We will now refer to some of these prior patents. The first patent we will consider is that to Lumiere for an acoustical instrument, applied for June 30, 1909, and issued March 14, 1911, for sound reproduction. The object of the invention, as stated in the patent, was “to provide a diaphragm and a mounting therefor, by means of which sounds may be faithfully recorded and reproduced, which will be sensitive to sound waves, and by the use of which the reproduction of sound will be improved and amplified.” Among other things, it was “to increase the active surface of a diaphragm of a certain given diameter, to increase the diameter of the diaphragm without making it liable to vibrate in parts, or to set up nodes op inactive portions in the diaphragm (italics ours), or, in other words, to substantially increase the size of the diaphragm and, at the same time, have it vibrate throughout. * * * ” It is found that the effect of bringing the surfaces of the vibrating body into a condition of molecular stress by torsion is to reduce by a minimum the tendency of the vibrating body to form nodes during operation, so that the surface or surfaces of the diaphragm will vibrate as a whole, and will not produce the disagreeable effect which is technically known as blasting or shattering.” Thus it will be observed the inventor recognizes and attempts to overcome “blasting.”

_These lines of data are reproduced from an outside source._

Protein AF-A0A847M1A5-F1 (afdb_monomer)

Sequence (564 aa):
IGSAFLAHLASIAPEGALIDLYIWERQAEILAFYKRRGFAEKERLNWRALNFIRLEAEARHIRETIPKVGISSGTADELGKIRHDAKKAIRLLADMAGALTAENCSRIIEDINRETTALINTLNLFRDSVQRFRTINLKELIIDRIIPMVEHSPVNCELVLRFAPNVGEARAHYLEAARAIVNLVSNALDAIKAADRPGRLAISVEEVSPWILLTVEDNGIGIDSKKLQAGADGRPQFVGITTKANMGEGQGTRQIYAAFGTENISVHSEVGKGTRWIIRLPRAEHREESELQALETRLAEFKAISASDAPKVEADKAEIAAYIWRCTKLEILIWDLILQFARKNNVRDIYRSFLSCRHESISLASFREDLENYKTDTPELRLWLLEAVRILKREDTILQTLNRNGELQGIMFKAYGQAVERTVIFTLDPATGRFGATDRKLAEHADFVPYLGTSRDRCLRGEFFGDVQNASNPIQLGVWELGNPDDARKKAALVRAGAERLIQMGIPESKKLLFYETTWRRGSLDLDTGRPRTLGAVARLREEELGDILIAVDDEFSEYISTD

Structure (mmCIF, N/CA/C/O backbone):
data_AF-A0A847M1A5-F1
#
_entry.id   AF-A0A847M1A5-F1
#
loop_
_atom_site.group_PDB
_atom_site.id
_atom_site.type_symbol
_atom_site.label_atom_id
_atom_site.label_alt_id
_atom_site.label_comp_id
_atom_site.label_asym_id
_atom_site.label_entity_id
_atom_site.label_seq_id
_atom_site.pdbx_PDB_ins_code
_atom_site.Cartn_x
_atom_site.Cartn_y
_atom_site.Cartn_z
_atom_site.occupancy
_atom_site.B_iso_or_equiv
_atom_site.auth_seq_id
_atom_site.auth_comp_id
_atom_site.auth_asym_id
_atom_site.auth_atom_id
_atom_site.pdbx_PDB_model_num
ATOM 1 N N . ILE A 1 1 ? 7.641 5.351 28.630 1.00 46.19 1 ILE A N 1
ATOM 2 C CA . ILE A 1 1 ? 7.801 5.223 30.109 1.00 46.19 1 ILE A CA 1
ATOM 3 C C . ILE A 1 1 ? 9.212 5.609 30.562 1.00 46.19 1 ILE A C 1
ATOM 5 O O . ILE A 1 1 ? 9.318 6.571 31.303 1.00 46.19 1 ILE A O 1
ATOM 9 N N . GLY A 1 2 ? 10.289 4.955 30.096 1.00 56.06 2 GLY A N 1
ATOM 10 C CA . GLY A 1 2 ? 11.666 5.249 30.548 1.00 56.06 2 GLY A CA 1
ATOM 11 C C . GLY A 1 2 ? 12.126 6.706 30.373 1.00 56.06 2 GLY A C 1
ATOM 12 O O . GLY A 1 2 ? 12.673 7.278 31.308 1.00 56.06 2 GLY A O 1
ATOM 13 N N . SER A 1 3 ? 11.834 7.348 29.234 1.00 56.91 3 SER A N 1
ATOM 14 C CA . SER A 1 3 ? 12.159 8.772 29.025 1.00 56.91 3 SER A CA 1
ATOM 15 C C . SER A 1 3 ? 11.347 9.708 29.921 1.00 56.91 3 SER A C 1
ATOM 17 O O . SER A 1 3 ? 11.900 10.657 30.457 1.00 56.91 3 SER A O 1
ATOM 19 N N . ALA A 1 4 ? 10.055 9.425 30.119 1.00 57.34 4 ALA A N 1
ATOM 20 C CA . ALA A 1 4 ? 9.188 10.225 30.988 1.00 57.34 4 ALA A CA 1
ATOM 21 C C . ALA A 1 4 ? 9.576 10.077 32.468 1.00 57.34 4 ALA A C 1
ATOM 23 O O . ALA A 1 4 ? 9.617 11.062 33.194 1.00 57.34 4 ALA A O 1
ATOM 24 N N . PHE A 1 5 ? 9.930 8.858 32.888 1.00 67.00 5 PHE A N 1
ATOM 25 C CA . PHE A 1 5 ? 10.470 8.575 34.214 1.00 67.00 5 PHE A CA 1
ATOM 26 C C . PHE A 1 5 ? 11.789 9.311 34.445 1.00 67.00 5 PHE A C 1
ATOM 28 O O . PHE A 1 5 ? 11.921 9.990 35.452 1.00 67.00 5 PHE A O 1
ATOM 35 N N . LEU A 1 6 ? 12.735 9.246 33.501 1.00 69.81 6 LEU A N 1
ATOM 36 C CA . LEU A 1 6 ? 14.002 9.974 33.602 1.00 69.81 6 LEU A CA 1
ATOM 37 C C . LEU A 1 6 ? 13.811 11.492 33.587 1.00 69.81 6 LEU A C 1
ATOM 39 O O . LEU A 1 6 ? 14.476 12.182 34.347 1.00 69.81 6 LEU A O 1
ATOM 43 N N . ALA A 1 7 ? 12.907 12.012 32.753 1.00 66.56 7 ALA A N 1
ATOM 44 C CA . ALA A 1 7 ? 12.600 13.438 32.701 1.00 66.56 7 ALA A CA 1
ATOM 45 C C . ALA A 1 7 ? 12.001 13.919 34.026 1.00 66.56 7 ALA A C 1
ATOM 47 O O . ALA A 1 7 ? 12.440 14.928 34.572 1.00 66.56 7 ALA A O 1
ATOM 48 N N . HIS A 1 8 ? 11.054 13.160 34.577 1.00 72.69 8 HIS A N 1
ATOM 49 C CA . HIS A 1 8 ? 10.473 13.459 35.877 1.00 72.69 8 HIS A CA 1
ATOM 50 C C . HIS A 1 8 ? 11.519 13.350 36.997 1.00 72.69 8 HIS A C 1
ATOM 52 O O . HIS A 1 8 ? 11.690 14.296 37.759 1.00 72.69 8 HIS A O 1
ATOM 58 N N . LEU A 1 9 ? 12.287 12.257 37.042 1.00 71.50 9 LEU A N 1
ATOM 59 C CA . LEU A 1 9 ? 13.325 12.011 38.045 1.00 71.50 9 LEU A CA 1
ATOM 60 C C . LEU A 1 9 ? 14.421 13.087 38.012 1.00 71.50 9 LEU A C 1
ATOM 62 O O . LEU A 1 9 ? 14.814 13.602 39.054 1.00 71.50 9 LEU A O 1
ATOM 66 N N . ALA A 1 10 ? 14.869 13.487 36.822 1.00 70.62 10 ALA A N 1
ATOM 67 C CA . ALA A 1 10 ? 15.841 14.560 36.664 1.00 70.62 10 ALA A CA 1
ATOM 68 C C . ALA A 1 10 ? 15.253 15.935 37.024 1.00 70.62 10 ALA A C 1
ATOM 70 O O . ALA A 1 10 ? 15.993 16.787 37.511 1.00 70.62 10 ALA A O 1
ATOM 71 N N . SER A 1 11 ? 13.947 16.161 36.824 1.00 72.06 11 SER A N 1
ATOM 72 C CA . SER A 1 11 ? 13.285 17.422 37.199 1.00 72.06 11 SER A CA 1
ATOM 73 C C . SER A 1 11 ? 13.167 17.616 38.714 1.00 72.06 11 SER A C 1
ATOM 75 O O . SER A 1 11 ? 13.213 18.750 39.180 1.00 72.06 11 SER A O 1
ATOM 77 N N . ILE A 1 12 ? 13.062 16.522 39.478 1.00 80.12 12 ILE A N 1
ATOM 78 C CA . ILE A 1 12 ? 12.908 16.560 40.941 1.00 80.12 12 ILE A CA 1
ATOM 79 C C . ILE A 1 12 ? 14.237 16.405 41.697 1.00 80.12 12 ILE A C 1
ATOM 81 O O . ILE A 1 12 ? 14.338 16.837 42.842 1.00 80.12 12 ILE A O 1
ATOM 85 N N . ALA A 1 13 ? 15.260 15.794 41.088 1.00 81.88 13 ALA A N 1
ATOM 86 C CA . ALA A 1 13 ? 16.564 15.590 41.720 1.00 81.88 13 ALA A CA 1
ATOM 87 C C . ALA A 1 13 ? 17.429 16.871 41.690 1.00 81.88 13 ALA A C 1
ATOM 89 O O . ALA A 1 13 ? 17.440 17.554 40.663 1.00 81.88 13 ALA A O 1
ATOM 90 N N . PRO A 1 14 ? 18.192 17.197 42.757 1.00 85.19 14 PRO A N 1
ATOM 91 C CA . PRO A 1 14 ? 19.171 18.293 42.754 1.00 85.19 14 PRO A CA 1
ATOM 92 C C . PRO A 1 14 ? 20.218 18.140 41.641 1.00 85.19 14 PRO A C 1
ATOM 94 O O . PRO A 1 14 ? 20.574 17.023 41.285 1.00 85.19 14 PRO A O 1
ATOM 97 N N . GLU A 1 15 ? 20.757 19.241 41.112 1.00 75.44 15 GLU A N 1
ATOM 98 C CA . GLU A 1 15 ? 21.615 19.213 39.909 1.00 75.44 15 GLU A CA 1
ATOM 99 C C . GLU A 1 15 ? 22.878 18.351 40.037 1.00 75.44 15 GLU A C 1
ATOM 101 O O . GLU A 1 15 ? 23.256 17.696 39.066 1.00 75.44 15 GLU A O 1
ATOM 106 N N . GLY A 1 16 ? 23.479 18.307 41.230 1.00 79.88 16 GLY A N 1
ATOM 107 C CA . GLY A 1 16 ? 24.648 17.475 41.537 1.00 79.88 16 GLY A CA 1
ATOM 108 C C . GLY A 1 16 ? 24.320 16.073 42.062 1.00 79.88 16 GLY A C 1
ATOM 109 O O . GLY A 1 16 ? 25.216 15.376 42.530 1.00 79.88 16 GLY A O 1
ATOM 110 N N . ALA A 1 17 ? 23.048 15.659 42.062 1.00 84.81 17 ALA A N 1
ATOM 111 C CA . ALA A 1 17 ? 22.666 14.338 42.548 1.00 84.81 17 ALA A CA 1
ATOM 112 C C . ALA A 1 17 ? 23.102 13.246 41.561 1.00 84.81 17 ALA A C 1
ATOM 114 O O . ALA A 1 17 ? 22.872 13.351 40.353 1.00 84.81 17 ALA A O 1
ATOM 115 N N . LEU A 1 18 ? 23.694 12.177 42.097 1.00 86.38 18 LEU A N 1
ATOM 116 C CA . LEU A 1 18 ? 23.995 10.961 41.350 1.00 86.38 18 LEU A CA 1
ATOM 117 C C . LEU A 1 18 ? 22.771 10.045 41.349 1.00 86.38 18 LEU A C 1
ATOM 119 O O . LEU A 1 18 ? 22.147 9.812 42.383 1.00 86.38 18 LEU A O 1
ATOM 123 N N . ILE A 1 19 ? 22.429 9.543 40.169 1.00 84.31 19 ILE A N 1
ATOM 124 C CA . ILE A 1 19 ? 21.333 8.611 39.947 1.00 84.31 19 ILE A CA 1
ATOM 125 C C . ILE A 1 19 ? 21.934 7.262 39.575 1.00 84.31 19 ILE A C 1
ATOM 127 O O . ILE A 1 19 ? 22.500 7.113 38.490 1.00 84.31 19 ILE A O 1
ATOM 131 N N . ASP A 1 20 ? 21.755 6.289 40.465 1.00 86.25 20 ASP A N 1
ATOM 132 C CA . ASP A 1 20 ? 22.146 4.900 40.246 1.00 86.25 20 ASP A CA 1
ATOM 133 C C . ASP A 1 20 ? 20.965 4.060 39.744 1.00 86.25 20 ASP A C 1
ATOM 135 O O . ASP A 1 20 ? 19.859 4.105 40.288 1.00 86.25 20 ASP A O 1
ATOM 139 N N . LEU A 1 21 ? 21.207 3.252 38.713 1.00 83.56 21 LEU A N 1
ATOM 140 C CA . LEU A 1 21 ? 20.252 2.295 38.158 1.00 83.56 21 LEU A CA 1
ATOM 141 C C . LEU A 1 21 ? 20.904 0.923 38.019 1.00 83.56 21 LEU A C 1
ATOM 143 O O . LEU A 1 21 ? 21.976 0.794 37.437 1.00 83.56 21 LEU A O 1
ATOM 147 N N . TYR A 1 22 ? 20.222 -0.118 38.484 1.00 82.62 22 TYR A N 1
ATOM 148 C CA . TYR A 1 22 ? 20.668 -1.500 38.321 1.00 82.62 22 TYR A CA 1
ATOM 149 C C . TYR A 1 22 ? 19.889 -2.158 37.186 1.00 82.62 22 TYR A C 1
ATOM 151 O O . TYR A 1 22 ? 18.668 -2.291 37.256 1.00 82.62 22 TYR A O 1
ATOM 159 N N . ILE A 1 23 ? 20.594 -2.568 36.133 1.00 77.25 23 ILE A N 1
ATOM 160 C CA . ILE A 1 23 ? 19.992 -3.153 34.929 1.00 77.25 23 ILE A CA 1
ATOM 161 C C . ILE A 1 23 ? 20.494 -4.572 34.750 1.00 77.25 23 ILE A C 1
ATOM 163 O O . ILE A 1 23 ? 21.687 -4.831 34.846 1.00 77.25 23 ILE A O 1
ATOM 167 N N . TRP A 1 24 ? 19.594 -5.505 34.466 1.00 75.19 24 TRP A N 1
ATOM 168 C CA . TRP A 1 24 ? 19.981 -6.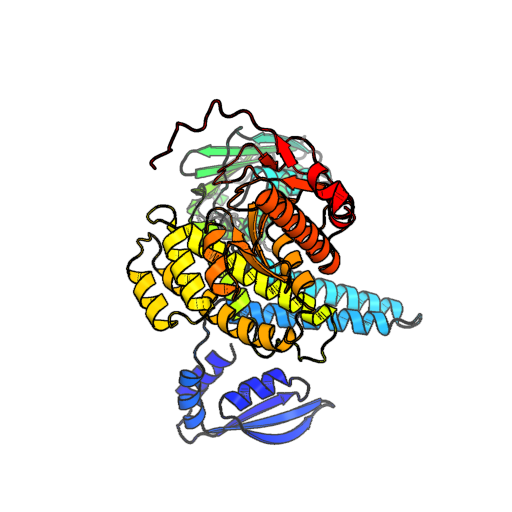888 34.223 1.00 75.19 24 TRP A CA 1
ATOM 169 C C . TRP A 1 24 ? 20.803 -7.015 32.924 1.00 75.19 24 TRP A C 1
ATOM 171 O O . TRP A 1 24 ? 20.386 -6.540 31.870 1.00 75.19 24 TRP A O 1
ATOM 181 N N . GLU A 1 25 ? 21.962 -7.680 32.981 1.00 69.56 25 GLU A N 1
ATOM 182 C CA . GLU A 1 25 ? 22.974 -7.751 31.909 1.00 69.56 25 GLU A CA 1
ATOM 183 C C . GLU A 1 25 ? 22.422 -8.280 30.574 1.00 69.56 25 GLU A C 1
ATOM 185 O O . GLU A 1 25 ? 22.864 -7.864 29.504 1.00 69.56 25 GLU A O 1
ATOM 190 N N . ARG A 1 26 ? 21.400 -9.146 30.610 1.00 59.22 26 ARG A N 1
ATOM 191 C CA . ARG A 1 26 ? 20.756 -9.689 29.401 1.00 59.22 26 ARG A CA 1
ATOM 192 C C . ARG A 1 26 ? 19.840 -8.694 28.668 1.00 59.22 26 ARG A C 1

The diaphragm is securely fastened, to an outer metallic rim. The surface of the *769diaphragm is not flat, but is a “fan-like series of radially disposed ridges and furrows, the ridges on one side of the diaphragm, corresponding to the furrows on the other side of the diaphragm, and the furrows gradually widening out and becoming less deep as they approach the edge of the diaphragm, until at its perimeter the diaphragm lies in one plane.” The form of the diaphragm might be described as a right cone, with an altitude equal to the depth of the furrow, about a half inch, containing about 36 ridges; each crest of a ridge, being a generator of the flat cone, lies in the surface of the cone, with the paper between these ridges projecting downward until the bottom of the “furrow” touches the base of the cone; in other words, the ridges are in the plane of the surface of the cone, and the bottom of the furrows are in the plane of the base of the cone.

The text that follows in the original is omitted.